Our goal was to develop a bifunctional peptide linker that could allow easy attachment of DNA oligonucleotides at one end while the other is modified with a polyhistidine tag to facilitate self-assembly of the full peptide-DNA complex onto QDs via metal-histidine interactions.
We have developed a conjugation strategy based on metal-affinity-driven
interactions between CdSe-ZnS core-shell QDs and proteins or peptides appended with polyhistidine (Hisn) tags. … The His tag drives self assembly by interacting directly with the metallic surface …
- (DNA) DNA conjugates of target DNA are thiolated (sulf-hydride group attached):
- (linker) The synthesis of the peptide module was performed by standard solid-phase peptide synthesis (SPPS) on Rink amide resin to create the desired His6-Cys sequence.
The crude peptide was precipitated, and the final bifunctional reactive linker His6-Cys(Ac)-S-S-Py was obtained through a direct disulfide exchange reaction.
(the initial reactive chemistry for His6 attachment to thiolated-DNA is one of the fastest and most common linkage chemistries used in bioconjugation)
- (tag) Functionalization of free 5‘-thiol DNA with the peptide linker (4) to yield the His6-tailed oligo (5) was rapid and straightforward …
and the mixture was allowed to react anywhere from 1 h to overnight
- (Quantum Dot) The His tag drives self assembly by interacting directly with the metallic surface [of the Quantum Dot]
The QD-peptide-DNA conjugates were further characterized by atomic force microscopy (AFM) imaging, where association of oligos with a central QD was observed only for samples made of QDs mixed with His6-peptide-DNA …
We also demonstrate the potential utility of this His-reactive-peptide modification of DNA by assembling and testing a QD-DNA molecular beacon that specifically detected the presence of its complementary sequence.
The potential of this reactive linker was demonstrated by self-assembling several QD-DNA conjugates as well as a QD-MB construct able to discriminate between different sequences of DNA. A variety of other applications, such as highly luminescent multilabeled hybridization probes, are possible using this construct.
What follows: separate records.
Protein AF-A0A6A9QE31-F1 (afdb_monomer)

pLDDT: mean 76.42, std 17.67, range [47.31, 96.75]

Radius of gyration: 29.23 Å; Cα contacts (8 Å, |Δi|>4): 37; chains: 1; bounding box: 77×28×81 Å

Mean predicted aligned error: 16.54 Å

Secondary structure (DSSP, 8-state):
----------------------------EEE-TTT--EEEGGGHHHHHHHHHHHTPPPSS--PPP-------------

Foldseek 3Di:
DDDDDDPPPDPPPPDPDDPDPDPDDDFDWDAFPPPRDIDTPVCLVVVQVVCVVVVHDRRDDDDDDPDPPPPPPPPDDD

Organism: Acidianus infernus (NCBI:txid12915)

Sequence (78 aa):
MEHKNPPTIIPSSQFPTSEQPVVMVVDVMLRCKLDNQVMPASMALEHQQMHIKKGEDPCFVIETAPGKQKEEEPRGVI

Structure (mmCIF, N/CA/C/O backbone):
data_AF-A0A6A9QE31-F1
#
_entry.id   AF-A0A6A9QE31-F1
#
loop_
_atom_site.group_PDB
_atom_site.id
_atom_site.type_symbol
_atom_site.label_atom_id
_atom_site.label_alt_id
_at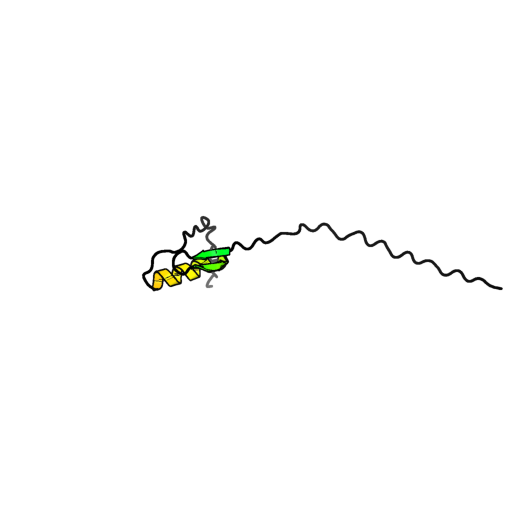om_site.label_comp_id
_atom_site.label_asym_id
_atom_site.label_entity_id
_atom_site.label_seq_id
_atom_site.pdbx_PDB_ins_code
_atom_site.Cartn_x
_atom_site.Cartn_y
_atom_site.Cartn_z
_atom_site.occupancy
_atom_site.B_iso_or_equiv
_atom_site.auth_seq_id
_atom_site.auth_comp_id
_atom_site.auth_asym_id
_atom_site.auth_atom_id
_atom_site.pdbx_PDB_model_num
ATOM 1 N N . MET A 1 1 ? 67.135 15.076 -48.727 1.00 49.69 1 MET A N 1
ATOM 2 C CA . MET A 1 1 ? 65.875 14.304 -48.731 1.00 49.69 1 MET A CA 1
ATOM 3 C C . MET A 1 1 ? 65.962 13.324 -47.578 1.00 49.69 1 MET A C 1
ATOM 5 O O . MET A 1 1 ? 66.626 12.309 -47.715 1.00 49.69 1 MET A O 1
ATOM 9 N N . GLU A 1 2 ? 65.393 13.671 -46.425 1.00 52.06 2 GLU A N 1
ATOM 10 C CA . GLU A 1 2 ? 65.423 12.833 -45.221 1.00 52.06 2 GLU A CA 1
ATOM 11 C C . GLU A 1 2 ? 63.979 12.572 -44.785 1.00 52.06 2 GLU A C 1
ATOM 13 O O . GLU A 1 2 ? 63.270 13.485 -44.363 1.00 52.06 2 GLU A O 1
ATOM 18 N N . HIS A 1 3 ? 63.515 11.333 -44.953 1.00 51.66 3 HIS A N 1
ATOM 19 C CA . HIS A 1 3 ? 62.184 10.906 -44.532 1.00 51.66 3 HIS A CA 1
ATOM 20 C C . HIS A 1 3 ? 62.240 10.448 -43.069 1.00 51.66 3 HIS A C 1
ATOM 22 O O . HIS A 1 3 ? 62.701 9.348 -42.766 1.00 51.66 3 HIS A O 1
ATOM 28 N N . LYS A 1 4 ? 61.763 11.293 -42.151 1.00 50.09 4 LYS A N 1
ATOM 29 C CA . LYS A 1 4 ? 61.505 10.921 -40.754 1.00 50.09 4 LYS A C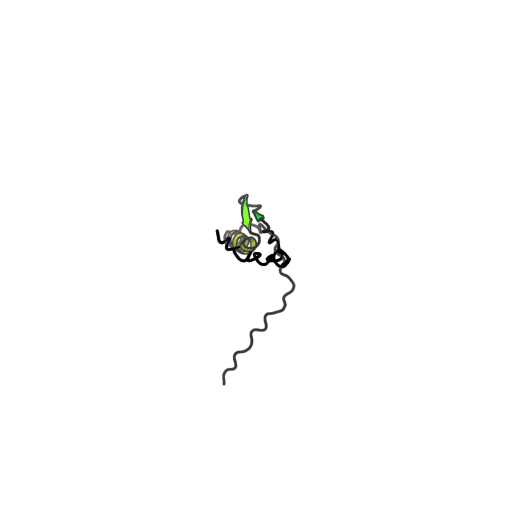A 1
ATOM 30 C C . LYS A 1 4 ? 60.181 10.150 -40.683 1.00 50.09 4 LYS A C 1
ATOM 32 O O . LYS A 1 4 ? 59.123 10.739 -40.876 1.00 50.09 4 LYS A O 1
ATOM 37 N N . ASN A 1 5 ? 60.233 8.849 -40.399 1.00 62.31 5 ASN A N 1
ATOM 38 C CA . ASN A 1 5 ? 59.042 8.075 -40.034 1.00 62.31 5 ASN A CA 1
ATOM 39 C C . ASN A 1 5 ? 58.617 8.432 -38.596 1.00 62.31 5 ASN A C 1
ATOM 41 O O . ASN A 1 5 ? 59.472 8.409 -37.706 1.00 62.31 5 ASN A O 1
ATOM 45 N N . PRO A 1 6 ? 57.339 8.749 -38.327 1.00 62.09 6 PRO A N 1
ATOM 46 C CA . PRO A 1 6 ? 56.852 8.854 -36.959 1.00 62.09 6 PRO A CA 1
ATOM 47 C C . PRO A 1 6 ? 56.678 7.450 -36.351 1.00 62.09 6 PRO A C 1
ATOM 49 O O . PRO A 1 6 ? 56.238 6.536 -37.052 1.00 62.09 6 PRO A O 1
ATOM 52 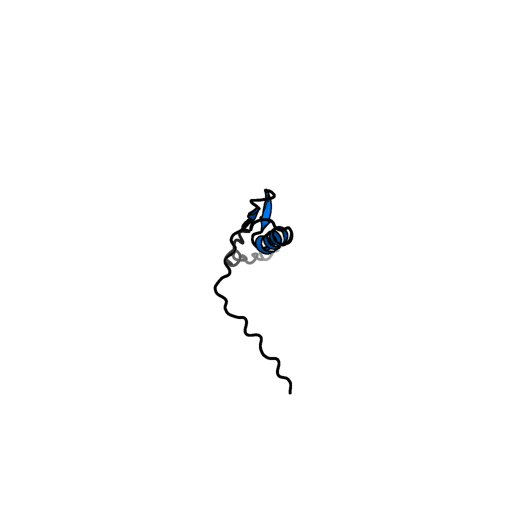N N . PRO A 1 7 ? 56.983 7.244 -35.056 1.00 57.41 7 PRO A N 1
ATOM 53 C CA . PRO A 1 7 ? 56.635 6.003 -34.385 1.00 57.41 7 PRO A CA 1
ATOM 54 C C . PRO A 1 7 ? 55.111 5.932 -34.271 1.00 57.41 7 PRO A C 1
ATOM 56 O O . PRO A 1 7 ? 54.478 6.762 -33.617 1.00 57.41 7 PRO A O 1
ATOM 59 N N . THR A 1 8 ? 54.515 4.945 -34.933 1.00 53.78 8 THR A N 1
ATOM 60 C CA . THR A 1 8 ? 53.110 4.583 -34.756 1.00 53.78 8 THR A CA 1
ATOM 61 C C . THR A 1 8 ? 52.925 4.074 -33.329 1.00 53.78 8 THR A C 1
ATOM 63 O O . THR A 1 8 ? 53.178 2.911 -33.027 1.00 53.78 8 THR A O 1
ATOM 66 N N . ILE A 1 9 ? 52.508 4.966 -32.432 1.00 60.47 9 ILE A N 1
ATOM 67 C CA . ILE A 1 9 ? 51.987 4.594 -31.119 1.00 60.47 9 ILE A CA 1
ATOM 68 C C . ILE A 1 9 ? 50.621 3.967 -31.387 1.00 60.47 9 ILE A C 1
ATOM 70 O O . ILE A 1 9 ? 49.648 4.664 -31.667 1.00 60.47 9 ILE A O 1
ATOM 74 N N . ILE A 1 10 ? 50.574 2.636 -31.382 1.00 61.00 10 ILE A N 1
ATOM 75 C CA . ILE A 1 10 ? 49.323 1.883 -31.421 1.00 61.00 10 ILE A CA 1
ATOM 76 C C . ILE A 1 10 ? 48.561 2.265 -30.145 1.00 61.00 10 ILE A C 1
ATOM 78 O O . ILE A 1 10 ? 49.105 2.069 -29.054 1.00 61.00 10 ILE A O 1
ATOM 82 N N . PRO A 1 11 ? 47.343 2.828 -30.233 1.00 52.16 11 PRO A N 1
ATOM 83 C CA . PRO A 1 11 ? 46.521 3.021 -29.054 1.00 52.16 11 PRO A CA 1
ATOM 84 C C . PRO A 1 11 ? 46.277 1.637 -28.471 1.00 52.16 11 PRO A C 1
ATOM 86 O O . PRO A 1 11 ? 45.731 0.769 -29.157 1.00 52.16 11 PRO A O 1
ATOM 89 N N . SER A 1 12 ? 46.733 1.420 -27.237 1.00 51.31 12 SER A N 1
ATOM 90 C CA . SER A 1 12 ? 46.392 0.246 -26.448 1.00 51.31 12 SER A CA 1
ATOM 91 C C . SER A 1 12 ? 44.906 -0.008 -26.617 1.00 51.31 12 SER A C 1
ATOM 93 O O . SER A 1 12 ? 44.086 0.822 -26.224 1.00 51.31 12 SER A O 1
ATOM 95 N N . SER A 1 13 ? 44.583 -1.124 -27.266 1.00 53.88 13 SER A N 1
ATOM 96 C CA . SER A 1 13 ? 43.229 -1.631 -27.368 1.00 53.88 13 SER A CA 1
ATOM 97 C C . SER A 1 13 ? 42.747 -1.815 -25.932 1.00 53.88 13 SER A C 1
ATOM 99 O O . SER A 1 13 ? 43.142 -2.754 -25.241 1.00 53.88 13 SER A O 1
ATOM 101 N N . GLN A 1 14 ? 42.008 -0.826 -25.428 1.00 63.03 14 GLN A N 1
ATOM 102 C CA . GLN A 1 14 ? 41.276 -0.954 -24.185 1.00 63.03 14 GLN A CA 1
ATOM 103 C C . GLN A 1 14 ? 40.208 -1.991 -24.485 1.00 63.03 14 GLN A C 1
ATOM 105 O O . GLN A 1 14 ? 39.249 -1.730 -25.210 1.00 63.03 14 GLN A O 1
ATOM 110 N N . PHE A 1 15 ? 40.470 -3.201 -24.004 1.00 61.00 15 PHE A N 1
ATOM 111 C CA . PHE A 1 15 ? 39.521 -4.296 -23.947 1.00 61.00 15 PHE A CA 1
ATOM 112 C C . PHE A 1 15 ? 38.144 -3.750 -23.549 1.00 61.00 15 PHE A C 1
ATOM 114 O O . PHE A 1 15 ? 38.080 -2.920 -22.633 1.00 61.00 15 PHE A O 1
ATOM 121 N N . PRO A 1 16 ? 37.056 -4.176 -24.217 1.00 57.12 16 PRO A N 1
ATOM 122 C CA . PRO A 1 16 ? 35.726 -3.774 -23.812 1.00 57.12 16 PRO A CA 1
ATOM 123 C C . PRO A 1 16 ? 35.539 -4.139 -22.341 1.00 57.12 16 PRO A C 1
ATOM 1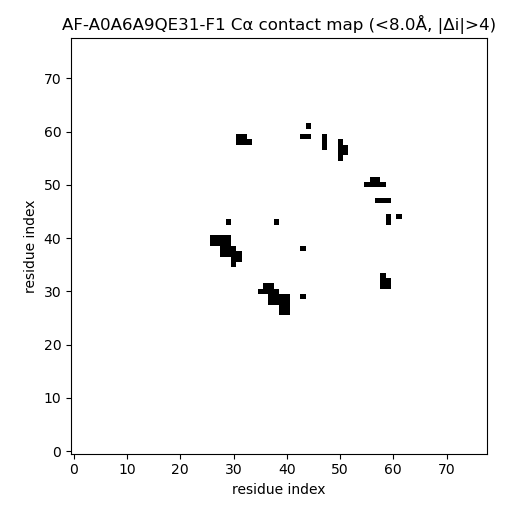25 O O . PRO A 1 16 ? 35.889 -5.224 -21.876 1.00 57.12 16 PRO A O 1
ATOM 128 N N . THR A 1 17 ? 35.079 -3.124 -21.632 1.00 61.97 17 THR A N 1
ATOM 129 C CA . THR A 1 17 ? 34.829 -3.009 -20.209 1.00 61.97 17 THR A CA 1
ATOM 130 C C . THR A 1 17 ? 34.274 -4.299 -19.617 1.00 61.97 17 THR A C 1
ATOM 132 O O . THR A 1 17 ? 33.331 -4.871 -20.153 1.00 61.97 17 THR A O 1
ATOM 135 N N . SER A 1 18 ? 34.874 -4.716 -18.497 1.00 63.69 18 SER A N 1
ATOM 136 C CA . SER A 1 18 ? 34.376 -5.725 -17.558 1.00 63.69 18 SER A CA 1
ATOM 137 C C . SER A 1 18 ? 32.855 -5.868 -17.632 1.00 63.69 18 SER A C 1
ATOM 139 O O . SER A 1 18 ? 32.137 -4.902 -17.369 1.00 63.69 18 SER A O 1
ATOM 141 N N . GLU A 1 19 ? 32.388 -7.069 -17.982 1.00 66.56 19 GLU A N 1
ATOM 142 C CA . GLU A 1 19 ? 30.984 -7.481 -17.929 1.00 66.56 19 GLU A CA 1
ATOM 143 C C . GLU A 1 19 ? 30.519 -7.488 -16.467 1.00 66.56 19 GLU A C 1
ATOM 145 O O . GLU A 1 19 ? 30.392 -8.526 -15.821 1.00 66.56 19 GLU A O 1
ATOM 150 N N . GLN A 1 20 ? 30.351 -6.303 -15.886 1.00 71.25 20 GLN A N 1
ATOM 151 C CA . GLN A 1 20 ? 29.726 -6.178 -14.585 1.00 71.25 20 GLN A CA 1
ATOM 152 C C . GLN A 1 20 ? 28.251 -6.542 -14.763 1.00 71.25 20 GLN A C 1
ATOM 154 O O . GLN A 1 20 ? 27.608 -6.024 -15.682 1.00 71.25 20 GLN A O 1
ATOM 159 N N . PRO A 1 21 ? 27.700 -7.435 -13.924 1.00 72.56 21 PRO A N 1
ATOM 160 C CA . PRO A 1 21 ? 26.295 -7.789 -14.005 1.00 72.56 21 PRO A CA 1
ATOM 161 C C . PRO A 1 21 ? 25.455 -6.524 -13.817 1.00 72.56 21 PRO A C 1
ATOM 163 O O . PRO A 1 21 ? 25.459 -5.905 -12.753 1.00 72.56 21 PRO A O 1
ATOM 166 N N . VAL A 1 22 ? 24.746 -6.126 -14.874 1.00 70.25 22 VAL A N 1
ATOM 167 C CA . VAL A 1 22 ? 23.799 -5.014 -14.828 1.00 70.25 22 VAL A CA 1
ATOM 168 C C . VAL A 1 22 ? 22.597 -5.489 -14.020 1.00 70.25 22 VAL A C 1
ATOM 170 O O . VAL A 1 22 ? 21.748 -6.231 -14.513 1.00 70.25 22 VAL A O 1
ATOM 173 N N . VAL A 1 23 ? 22.538 -5.095 -12.751 1.00 76.31 23 VAL A N 1
ATOM 174 C CA . VAL A 1 23 ? 21.361 -5.325 -11.912 1.00 76.31 23 VAL A CA 1
ATOM 175 C C . VAL A 1 23 ? 20.261 -4.385 -12.399 1.00 76.31 23 VAL A C 1
ATOM 177 O O . VAL A 1 23 ? 20.312 -3.180 -12.163 1.00 76.31 23 VAL A O 1
ATOM 180 N N . MET A 1 24 ? 19.267 -4.926 -13.104 1.00 71.88 24 MET A N 1
ATOM 181 C CA . MET A 1 24 ? 18.056 -4.179 -13.435 1.00 71.88 24 MET A CA 1
ATOM 182 C C . MET A 1 24 ? 17.190 -4.053 -12.180 1.00 71.88 24 MET A C 1
ATOM 184 O O . MET A 1 24 ? 16.585 -5.027 -11.733 1.00 71.88 24 MET A O 1
ATOM 188 N N . VAL A 1 25 ? 17.131 -2.851 -11.609 1.00 73.31 25 VAL A N 1
ATOM 189 C CA . VAL A 1 25 ? 16.177 -2.525 -10.545 1.00 73.31 25 VAL A CA 1
ATOM 190 C C . VAL A 1 25 ? 14.821 -2.280 -11.201 1.00 73.31 25 VAL A C 1
ATOM 192 O O . VAL A 1 25 ? 14.646 -1.310 -11.936 1.00 73.31 25 VAL A O 1
ATOM 195 N N . VAL A 1 26 ? 13.875 -3.195 -10.986 1.00 76.69 26 VAL A N 1
ATOM 196 C CA . VAL A 1 26 ? 12.487 -3.030 -11.428 1.00 76.69 26 VAL A CA 1
ATOM 197 C C . VAL A 1 26 ? 11.695 -2.442 -10.268 1.00 76.69 26 VAL A C 1
ATOM 199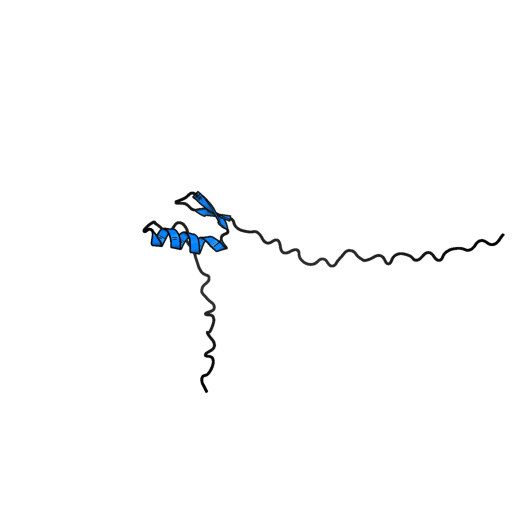 O O . VAL A 1 26 ? 11.385 -3.147 -9.308 1.00 76.69 26 VAL A O 1
ATOM 202 N N . ASP A 1 27 ? 11.363 -1.156 -10.359 1.00 8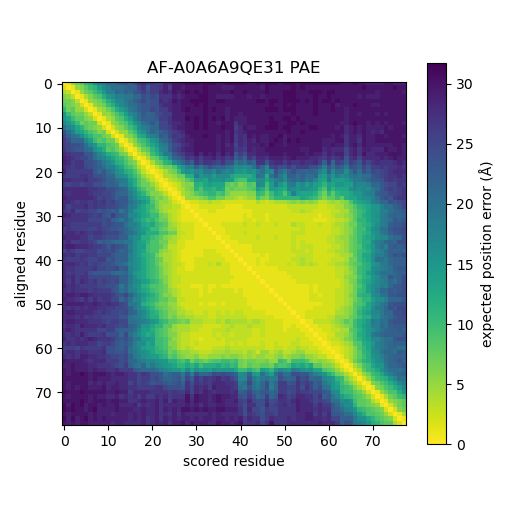2.25 27 ASP A N 1
ATOM 203 C CA . ASP A 1 27 ? 10.457 -0.525 -9.404 1.00 82.25 27 ASP A CA 1
ATOM 204 C C . ASP A 1 27 ? 9.026 -1.018 -9.643 1.00 82.25 27 ASP A C 1
ATOM 206 O O . ASP A 1 27 ? 8.418 -0.792 -10.692 1.00 82.25 27 ASP A O 1
ATOM 210 N N . VAL A 1 28 ? 8.476 -1.720 -8.652 1.00 89.31 28 VAL A N 1
ATOM 211 C CA . VAL A 1 28 ? 7.084 -2.177 -8.675 1.00 89.31 28 VAL A CA 1
ATOM 212 C C . VAL A 1 28 ? 6.178 -1.014 -8.281 1.00 89.31 28 VAL A C 1
ATOM 214 O O . VAL A 1 28 ? 6.234 -0.519 -7.153 1.00 89.31 28 VAL A O 1
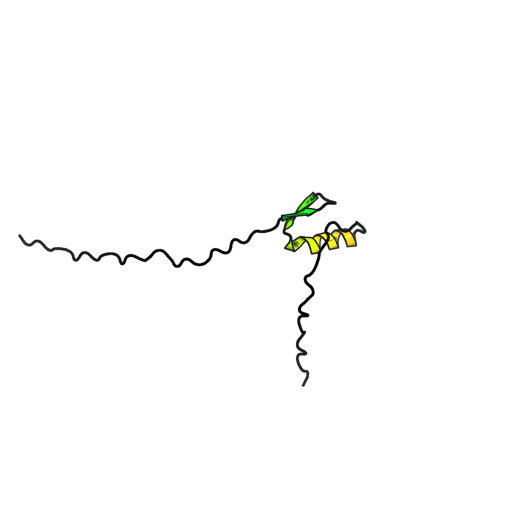ATOM 217 N N . MET A 1 29 ? 5.313 -0.604 -9.208 1.00 94.25 29 MET A N 1
ATOM 218 C CA . MET A 1 29 ? 4.310 0.439 -8.991 1.00 94.25 29 MET A CA 1
ATOM 219 C C . MET A 1 29 ? 2.961 -0.191 -8.635 1.00 94.25 29 MET A C 1
ATOM 221 O O . MET A 1 29 ? 2.467 -1.069 -9.341 1.00 94.25 29 MET A O 1
ATOM 225 N N . LEU A 1 30 ? 2.349 0.275 -7.550 1.00 93.94 30 LEU A N 1
ATOM 226 C CA . LEU A 1 30 ? 1.058 -0.180 -7.044 1.00 93.94 30 LEU A CA 1
ATOM 227 C C . LEU A 1 30 ? 0.004 0.913 -7.221 1.00 93.94 30 LEU A C 1
ATOM 229 O O . LEU A 1 30 ? 0.307 2.101 -7.137 1.00 93.94 30 LEU A O 1
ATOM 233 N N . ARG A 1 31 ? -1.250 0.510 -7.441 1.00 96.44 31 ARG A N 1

Preforming MB sensors with different color QDs and then mixing them may allow “multiplexing”. Beyond nanoparticle-MBs, this selfassembly technique may be applicable to attaching biomolecules to a variety of other similarly prepared surfaces.
And now for the shortened version. Above, you will see a very stylized expression of the process of self-assembly. Again, we will do this by steps:
- Obtain the His6 tags (Polyhistidine-tag)
- Obtain Cy5 dye (a fluorescent/fluorophore nano particle)
- Obtain the Thiolated DNA
- Label the Thiolated DNA with Cy5 dye, the dye becoming a quenched fluorophore;
- Obtain the Quantum Dots
- Combine where:
- The Thiolated DNA, which has an affinity for the one end of the His6 tag, becomes attached;
- The His6 tag, which has an affinity for the DHLA covering of the Quantum Dot, becomes attached;
- (not a production step, but found in the illustration prior to the addition of the complementary DNA) Excite the batch with high energy light as seen in the center of the graphic where:
- the proximity of the Cy5 particle in the His6–Thiolated DNA and the Quantum Dot allows the molecular beacon to absorb energy through FRET (Förster resonance energy transfer) and emit a color shifted light in fluorescence;
- (not a production step, but, rather, the set-up for a test of the marker beacon) Obtain and add Complementary DNA to the process
- the molecular beacon (the His6–Thiolated DNA–Cy5) unzips, and takes on the Complementary DNA;
- (not a production step, but, rather, a test of the marker beacon) The right side of the graphic shows the action the new bioconjugated Quantum Dot undergoes to stimulation by (a now second) high energy light to emit a color shifted light in fluorescence.